Onity has disclosed that Rithm is one of its largest servicing clients.  As of December 31, 2024, Onity reported that 
approximately 14% of loans serviced and subserviced by Onity (measured in unpaid principal balance (“UPB”)) and 
approximately 63% of all delinquent loans that Onity services were related to Rithm MSRs or rights to MSRs (the “Subject 
MSRs”).
Rithm purchases brokerage services for real estate owned (“REO”) exclusively from us, irrespective of the subservicer, subject 
to certain limitations, for certain MSRs set forth in and pursuant to the terms of a Cooperative Brokerage Agreement, as 
amended, and related letter agreement (collectively, the “Rithm Brokerage Agreement”) with terms extending through August 
2025.
For the years ended December 31, 2024 and 2023, we recognized revenue from Rithm of $2.3 million and $2.8 million, 
respectively, under the Rithm Brokerage Agreement.  For the years ended December 31, 2024 and 2023, we recognized 
additional revenue of $10.8 million and $12.6 million, respectively, relating to the Subject MSRs when a party other than Rithm 
selects Altisource as the service provider.

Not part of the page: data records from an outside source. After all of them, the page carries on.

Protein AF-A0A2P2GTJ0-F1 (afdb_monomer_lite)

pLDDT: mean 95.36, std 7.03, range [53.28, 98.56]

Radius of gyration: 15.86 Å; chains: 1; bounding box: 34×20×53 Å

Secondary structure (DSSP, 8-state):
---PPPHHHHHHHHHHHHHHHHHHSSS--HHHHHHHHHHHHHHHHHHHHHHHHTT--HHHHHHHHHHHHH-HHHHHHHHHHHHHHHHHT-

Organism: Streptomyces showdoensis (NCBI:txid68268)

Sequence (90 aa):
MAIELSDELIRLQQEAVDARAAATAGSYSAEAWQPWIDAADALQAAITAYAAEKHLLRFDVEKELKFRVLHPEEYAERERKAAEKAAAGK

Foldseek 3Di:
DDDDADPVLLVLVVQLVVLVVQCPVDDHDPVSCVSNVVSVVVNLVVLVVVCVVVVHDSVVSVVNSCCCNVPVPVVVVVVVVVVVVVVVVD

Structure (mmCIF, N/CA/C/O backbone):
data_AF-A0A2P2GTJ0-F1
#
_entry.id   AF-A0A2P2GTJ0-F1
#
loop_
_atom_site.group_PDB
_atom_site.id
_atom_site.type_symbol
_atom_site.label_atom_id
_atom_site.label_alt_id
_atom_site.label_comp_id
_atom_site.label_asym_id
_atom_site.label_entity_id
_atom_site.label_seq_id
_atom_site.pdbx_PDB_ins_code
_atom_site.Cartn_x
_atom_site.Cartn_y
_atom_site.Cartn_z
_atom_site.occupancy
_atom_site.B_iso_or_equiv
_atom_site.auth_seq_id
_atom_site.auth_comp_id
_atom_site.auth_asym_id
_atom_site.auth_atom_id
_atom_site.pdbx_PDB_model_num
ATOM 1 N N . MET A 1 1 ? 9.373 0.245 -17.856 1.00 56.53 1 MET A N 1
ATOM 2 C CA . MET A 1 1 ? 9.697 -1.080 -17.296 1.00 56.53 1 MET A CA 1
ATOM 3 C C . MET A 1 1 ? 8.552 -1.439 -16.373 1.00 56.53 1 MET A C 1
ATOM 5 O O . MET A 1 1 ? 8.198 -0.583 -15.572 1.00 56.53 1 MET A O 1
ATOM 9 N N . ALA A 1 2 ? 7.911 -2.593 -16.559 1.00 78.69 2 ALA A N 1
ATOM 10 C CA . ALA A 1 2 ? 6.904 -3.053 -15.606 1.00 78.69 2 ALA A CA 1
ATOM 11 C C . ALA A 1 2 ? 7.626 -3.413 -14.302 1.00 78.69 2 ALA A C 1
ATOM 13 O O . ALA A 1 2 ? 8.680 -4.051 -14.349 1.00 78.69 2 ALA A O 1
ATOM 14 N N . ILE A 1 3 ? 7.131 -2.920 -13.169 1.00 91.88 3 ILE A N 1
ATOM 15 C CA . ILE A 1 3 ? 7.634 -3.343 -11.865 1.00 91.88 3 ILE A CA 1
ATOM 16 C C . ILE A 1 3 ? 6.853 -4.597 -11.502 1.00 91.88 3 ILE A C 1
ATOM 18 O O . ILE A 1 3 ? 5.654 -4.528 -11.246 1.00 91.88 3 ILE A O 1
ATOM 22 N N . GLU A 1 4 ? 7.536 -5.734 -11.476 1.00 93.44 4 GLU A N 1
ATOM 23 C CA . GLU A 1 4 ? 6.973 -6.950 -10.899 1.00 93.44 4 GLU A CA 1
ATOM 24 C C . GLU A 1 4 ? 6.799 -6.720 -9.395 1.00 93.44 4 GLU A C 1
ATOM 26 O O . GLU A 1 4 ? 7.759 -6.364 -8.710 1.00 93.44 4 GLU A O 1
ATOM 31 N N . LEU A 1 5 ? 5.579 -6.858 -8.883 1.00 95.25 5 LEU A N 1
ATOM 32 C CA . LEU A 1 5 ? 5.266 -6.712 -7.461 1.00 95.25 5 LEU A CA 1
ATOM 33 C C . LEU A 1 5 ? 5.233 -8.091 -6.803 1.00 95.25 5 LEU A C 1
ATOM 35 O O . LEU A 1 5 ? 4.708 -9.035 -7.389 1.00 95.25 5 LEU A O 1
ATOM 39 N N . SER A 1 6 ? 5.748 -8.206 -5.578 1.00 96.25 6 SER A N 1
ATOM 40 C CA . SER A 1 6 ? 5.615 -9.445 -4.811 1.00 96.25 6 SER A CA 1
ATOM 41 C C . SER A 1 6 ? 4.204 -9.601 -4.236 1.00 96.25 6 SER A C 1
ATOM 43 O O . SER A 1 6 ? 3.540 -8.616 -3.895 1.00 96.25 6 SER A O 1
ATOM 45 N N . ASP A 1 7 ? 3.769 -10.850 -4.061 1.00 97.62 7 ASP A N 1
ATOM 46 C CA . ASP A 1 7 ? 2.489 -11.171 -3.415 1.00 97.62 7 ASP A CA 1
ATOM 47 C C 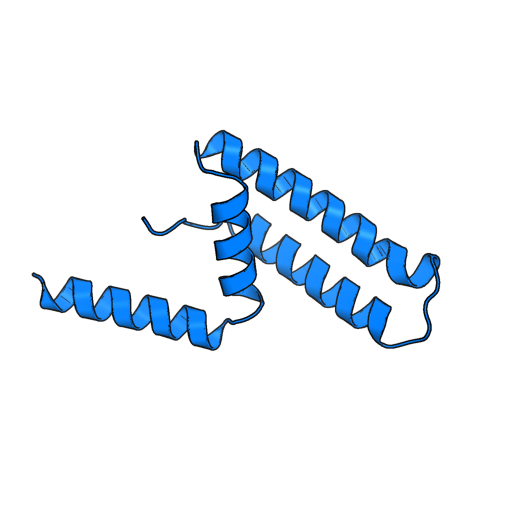. ASP A 1 7 ? 2.418 -10.622 -1.983 1.00 97.62 7 ASP A C 1
ATOM 49 O O . ASP A 1 7 ? 1.360 -10.191 -1.526 1.00 97.62 7 ASP A O 1
ATOM 53 N N . GLU A 1 8 ? 3.555 -10.578 -1.283 1.00 97.38 8 GLU A N 1
ATOM 54 C CA . GLU A 1 8 ? 3.651 -9.995 0.055 1.00 97.38 8 GLU A CA 1
ATOM 55 C C . GLU A 1 8 ? 3.316 -8.500 0.058 1.00 97.38 8 GLU A C 1
ATOM 57 O O . GLU A 1 8 ? 2.517 -8.063 0.887 1.00 97.38 8 GLU A O 1
ATOM 62 N N . LEU A 1 9 ? 3.869 -7.721 -0.880 1.00 98.25 9 LEU A N 1
ATOM 63 C CA . LEU A 1 9 ? 3.564 -6.294 -0.989 1.00 98.25 9 LEU A CA 1
ATOM 64 C C . LEU A 1 9 ? 2.083 -6.063 -1.289 1.00 98.25 9 LEU A C 1
ATOM 66 O O . LEU A 1 9 ? 1.464 -5.179 -0.696 1.00 98.25 9 LEU A O 1
ATOM 70 N N . ILE A 1 10 ? 1.509 -6.871 -2.183 1.00 98.19 10 ILE A N 1
ATOM 71 C CA . ILE A 1 10 ? 0.085 -6.804 -2.535 1.00 98.19 10 ILE A CA 1
ATOM 72 C C . ILE A 1 10 ? -0.780 -7.100 -1.307 1.00 98.19 10 ILE A C 1
ATOM 74 O O . ILE A 1 10 ? -1.694 -6.330 -1.011 1.00 98.19 10 ILE A O 1
ATOM 78 N N . ARG A 1 11 ? -0.462 -8.163 -0.557 1.00 98.38 11 ARG A N 1
ATOM 79 C CA . ARG A 1 11 ? -1.174 -8.531 0.673 1.00 98.38 11 ARG A CA 1
ATOM 80 C C . ARG A 1 11 ? -1.107 -7.416 1.718 1.00 98.38 11 ARG A C 1
ATOM 82 O O . ARG A 1 11 ? -2.149 -7.008 2.219 1.00 98.38 11 ARG A O 1
ATOM 89 N N . LEU A 1 12 ? 0.084 -6.888 2.009 1.00 98.50 12 LEU A N 1
ATOM 90 C CA . LEU A 1 12 ? 0.264 -5.808 2.989 1.00 98.50 12 LEU A CA 1
ATOM 91 C C . LEU A 1 12 ? -0.480 -4.529 2.579 1.00 98.50 12 LEU A C 1
ATOM 93 O O . LEU A 1 12 ? -1.063 -3.844 3.418 1.00 98.50 12 LEU A O 1
ATOM 97 N N . GLN A 1 13 ? -0.498 -4.206 1.282 1.00 98.44 13 GLN A N 1
ATOM 98 C CA . GLN A 1 13 ? -1.249 -3.058 0.784 1.00 98.44 13 GLN A CA 1
ATOM 99 C C . GLN A 1 13 ? -2.761 -3.262 0.929 1.00 98.44 13 GLN A C 1
ATOM 101 O O . GLN A 1 13 ? -3.446 -2.300 1.282 1.00 98.44 13 GLN A O 1
ATOM 106 N N . GLN A 1 14 ? -3.277 -4.474 0.696 1.00 98.31 14 GLN A N 1
ATOM 107 C CA . GLN A 1 14 ? -4.687 -4.796 0.926 1.00 98.31 14 GLN A CA 1
ATOM 108 C C . GLN A 1 14 ? -5.045 -4.696 2.415 1.00 98.31 14 GLN A C 1
ATOM 110 O O . GLN A 1 14 ? -6.016 -4.032 2.759 1.00 98.31 14 GLN A O 1
ATOM 115 N N . GLU A 1 15 ? -4.215 -5.247 3.304 1.00 98.31 15 GLU A N 1
ATOM 116 C CA . GLU A 1 15 ? -4.410 -5.160 4.760 1.00 98.31 15 GLU A CA 1
ATOM 117 C C . GLU A 1 15 ? -4.452 -3.707 5.246 1.00 98.31 15 GLU A C 1
ATOM 119 O O . GLU A 1 15 ? -5.338 -3.330 6.013 1.00 98.31 15 GLU A O 1
ATOM 124 N N . ALA A 1 16 ? -3.551 -2.855 4.747 1.00 98.50 16 ALA A N 1
ATOM 125 C CA . ALA A 1 16 ? -3.569 -1.430 5.060 1.00 98.50 16 ALA A CA 1
ATOM 126 C C . ALA A 1 16 ? -4.830 -0.725 4.521 1.00 98.50 16 ALA A C 1
ATOM 128 O O . ALA A 1 16 ? -5.343 0.195 5.157 1.00 98.50 16 ALA A O 1
ATOM 129 N N . VAL A 1 17 ? -5.352 -1.131 3.360 1.00 98.31 17 VAL A N 1
ATOM 130 C CA . VAL A 1 17 ? -6.603 -0.583 2.805 1.00 98.31 17 VAL A CA 1
ATOM 131 C C . VAL A 1 17 ? -7.806 -1.001 3.645 1.00 98.31 17 VAL A C 1
ATOM 133 O O . VAL A 1 17 ? -8.611 -0.142 4.007 1.00 98.31 17 VAL A O 1
ATOM 136 N N . ASP A 1 18 ? -7.893 -2.275 4.014 1.00 98.00 18 ASP A N 1
ATOM 137 C CA . ASP A 1 18 ? -8.995 -2.823 4.805 1.00 98.00 18 ASP A CA 1
ATOM 138 C C . ASP A 1 18 ? -9.002 -2.231 6.222 1.00 98.00 18 ASP A C 1
ATOM 140 O O . ASP A 1 18 ? -10.043 -1.785 6.713 1.00 98.00 18 ASP A O 1
ATOM 144 N N . ALA A 1 19 ? -7.828 -2.126 6.855 1.00 97.94 19 ALA A N 1
ATOM 145 C CA . ALA A 1 19 ? -7.674 -1.485 8.158 1.00 97.94 19 ALA A CA 1
ATOM 146 C C . ALA A 1 19 ? -8.059 0.001 8.111 1.00 97.94 19 ALA A C 1
ATOM 148 O O . ALA A 1 19 ? -8.732 0.497 9.017 1.00 97.94 19 ALA A O 1
ATOM 149 N N . ARG A 1 20 ? -7.701 0.713 7.031 1.00 97.50 20 ARG A N 1
ATOM 150 C CA . ARG A 1 20 ? -8.133 2.102 6.832 1.00 97.50 20 ARG A CA 1
ATOM 151 C C . ARG A 1 20 ? -9.647 2.195 6.694 1.00 97.50 20 ARG A C 1
ATOM 153 O O . ARG A 1 20 ? -10.254 3.061 7.317 1.00 97.50 20 ARG A O 1
ATOM 160 N N . ALA A 1 21 ? -10.251 1.322 5.889 1.00 97.56 21 ALA A N 1
ATOM 161 C CA . ALA A 1 21 ? -11.695 1.298 5.691 1.00 97.56 21 ALA A CA 1
ATOM 162 C C . ALA A 1 21 ? -12.421 1.103 7.030 1.00 97.56 21 ALA A C 1
ATOM 164 O O . ALA A 1 21 ? -13.314 1.889 7.353 1.00 97.56 21 ALA A O 1
ATOM 165 N N . ALA A 1 22 ? -11.964 0.150 7.850 1.00 97.00 22 ALA A N 1
ATOM 166 C CA . ALA A 1 22 ? -12.484 -0.082 9.195 1.00 97.00 22 ALA A CA 1
ATOM 167 C C . ALA A 1 22 ? -12.331 1.149 10.109 1.00 97.00 22 ALA A C 1
ATOM 169 O O . ALA A 1 22 ? -13.302 1.568 10.737 1.00 97.00 22 ALA A O 1
ATOM 170 N N . ALA A 1 23 ? -11.151 1.778 10.131 1.00 96.62 23 ALA A N 1
ATOM 171 C CA . ALA A 1 23 ? -10.882 2.967 10.946 1.00 96.62 23 ALA A CA 1
ATOM 172 C C . ALA A 1 23 ? -11.733 4.188 10.544 1.00 96.62 23 ALA A C 1
ATOM 174 O O . ALA A 1 23 ? -12.057 5.032 11.380 1.00 96.62 23 ALA A O 1
ATOM 175 N N . THR A 1 24 ? -12.110 4.287 9.264 1.00 97.00 24 THR A N 1
ATOM 176 C CA . THR A 1 24 ? -12.934 5.388 8.728 1.00 97.00 24 THR A CA 1
ATOM 177 C C . THR A 1 24 ? -14.441 5.134 8.768 1.00 97.00 24 THR A C 1
ATOM 179 O O . THR A 1 24 ? -15.212 6.045 8.475 1.00 97.00 24 THR A O 1
ATOM 182 N N . ALA A 1 25 ? -14.882 3.927 9.131 1.00 96.50 25 ALA A N 1
ATOM 183 C CA . ALA A 1 25 ? -16.304 3.587 9.199 1.00 96.50 25 ALA A CA 1
ATOM 184 C C . ALA A 1 25 ? -17.032 4.243 10.390 1.00 96.50 25 ALA A C 1
ATOM 186 O O . ALA A 1 25 ? -18.262 4.298 10.407 1.00 96.50 25 ALA A O 1
ATOM 187 N N . GLY A 1 26 ? -16.289 4.735 11.385 1.00 92.00 26 GLY A N 1
ATOM 188 C CA . GLY A 1 26 ? -16.822 5.375 12.584 1.00 92.00 26 GLY A CA 1
ATOM 189 C C . GLY A 1 26 ? -16.140 6.702 12.911 1.00 92.00 26 GLY A C 1
ATOM 190 O O . GLY A 1 26 ? -15.319 7.219 12.153 1.00 92.00 26 GLY A O 1
ATOM 191 N N . SER A 1 27 ? -16.487 7.261 14.071 1.00 95.31 27 SER A N 1
ATOM 192 C CA . SER A 1 27 ? -15.787 8.421 14.623 1.00 95.31 27 SER A CA 1
ATOM 193 C C . SER A 1 27 ? -14.323 8.089 14.898 1.00 95.31 27 SER A C 1
ATOM 195 O O . SER A 1 27 ? -13.991 6.976 15.298 1.00 95.31 27 SER A O 1
ATOM 197 N N . TYR A 1 28 ? -13.458 9.086 14.738 1.00 94.69 28 TYR A N 1
ATOM 198 C CA . TYR A 1 28 ? -12.042 8.949 15.052 1.00 94.69 28 TYR A CA 1
ATOM 199 C C . TYR A 1 28 ? -11.815 8.536 16.518 1.00 94.69 28 TYR A C 1
ATOM 201 O O . TYR A 1 28 ? -12.315 9.189 17.437 1.00 94.69 28 TYR A O 1
ATOM 209 N N . SER A 1 29 ? -10.995 7.504 16.718 1.00 96.31 29 SER A N 1
ATOM 210 C CA . SER A 1 29 ? -10.326 7.193 17.983 1.00 96.31 29 SER A CA 1
ATOM 211 C C . SER A 1 29 ? -8.932 6.636 17.703 1.00 96.31 29 SER A C 1
ATOM 213 O O . SER A 1 29 ? -8.697 6.036 16.652 1.00 96.31 29 SER A O 1
ATOM 215 N N . ALA A 1 30 ? -7.997 6.827 18.634 1.00 96.19 30 ALA A N 1
ATOM 216 C CA . ALA A 1 30 ? -6.638 6.318 18.469 1.00 96.19 30 ALA A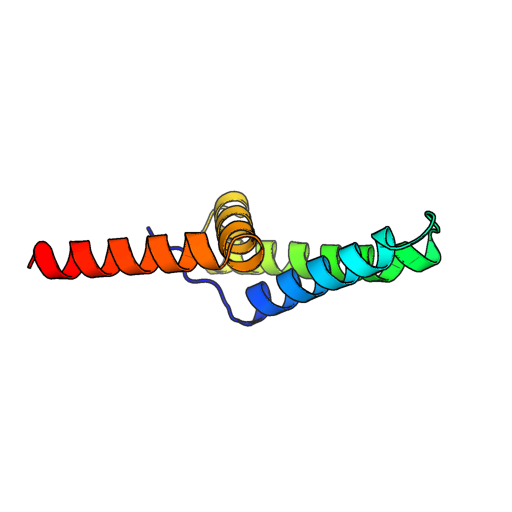 CA 1
ATOM 217 C C . ALA A 1 30 ? -6.633 4.783 18.374 1.00 96.19 30 ALA A C 1
ATOM 219 O O . ALA A 1 30 ? -5.959 4.208 17.525 1.00 96.19 30 ALA A O 1
ATOM 220 N N . GLU A 1 31 ? -7.464 4.127 19.182 1.00 95.88 31 GLU A N 1
ATOM 221 C CA . GLU A 1 31 ? -7.592 2.673 19.234 1.00 95.88 31 GLU A CA 1
ATOM 222 C C . GLU A 1 31 ? -8.132 2.098 17.919 1.00 95.88 31 GLU A C 1
ATOM 224 O O . GLU A 1 31 ? -7.659 1.059 17.467 1.00 95.88 31 GLU A O 1
ATOM 229 N N . ALA A 1 32 ? -9.088 2.778 17.274 1.00 95.50 32 ALA A N 1
ATOM 230 C CA . ALA A 1 32 ? -9.633 2.343 15.987 1.00 95.50 32 ALA A CA 1
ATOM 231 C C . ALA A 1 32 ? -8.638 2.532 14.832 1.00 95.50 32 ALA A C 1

NOTE 4 — ACCOUNTS RECEIVABLE, NET
Accounts receivable, net consists of the following as of December 31:
(in thousands)
2024
2023
Billed
$ 
10,728 
$ 
9,826 
Unbilled
 
7,446 
 
4,979 
 
18,174 
 
14,805 
Less: Allowance for credit losses
 
(3,124)  
(3,123) 
Total
$ 
15,050 
$ 
11,682 
Unbilled accounts receivable consist primarily of certain real estate asset management services, REO and foreclosure sales, title 
and closing services, for which we generally recognize revenue when the service is provided but collect upon closing of the 
sale, as well as foreclosure trustee services and the recently launched property renovation services, for which we generally 
recognize revenues over the service delivery period but bill following completion of the service.  We also include amounts in 
unbilled accounts receivable that are earned during a month and billed in the following month.  As of January 1, 2024, gross 
accounts receivable totaled $14.8 million, $9.8 million of which was billed and $5.0 million of which was unbilled, less 
allowance for credit losses of $3.1 million, resulting in net accounts receivable of $11.7 million.  As of January 1, 2023, 
accounts receivable totaled $17.4 million, $12.0 million of which was billed and $5.4 million of which was unbilled, less 
allowance for credit losses of $4.4 million, resulting in net accounts receivable of $13.0 million.  The increase in unbilled 
accounts receivable in 2024 relates to the recently launched residential real estate renovation services.  We are exposed to credit 
losses through our sales of products and services to our customers which are recorded as accounts receivable, net on the 
Company’s consolidated financial statements.  We monitor and estimate the allowance for credit losses based on our historical 
write-offs, historical collections, our analysis of past due accounts based on the contractual terms of the receivables, relevant 
market and industry reports and our assessment of the economic status of our customers, if known.  Estimated credit losses are 
written off in the period in which the financial asset is determined to be no longer collectible.  There can be no assurance that 
actual results will not differ from estimates or that consideration of these factors in the future will not result in an increase or 
decrease to our allowance for credit losses.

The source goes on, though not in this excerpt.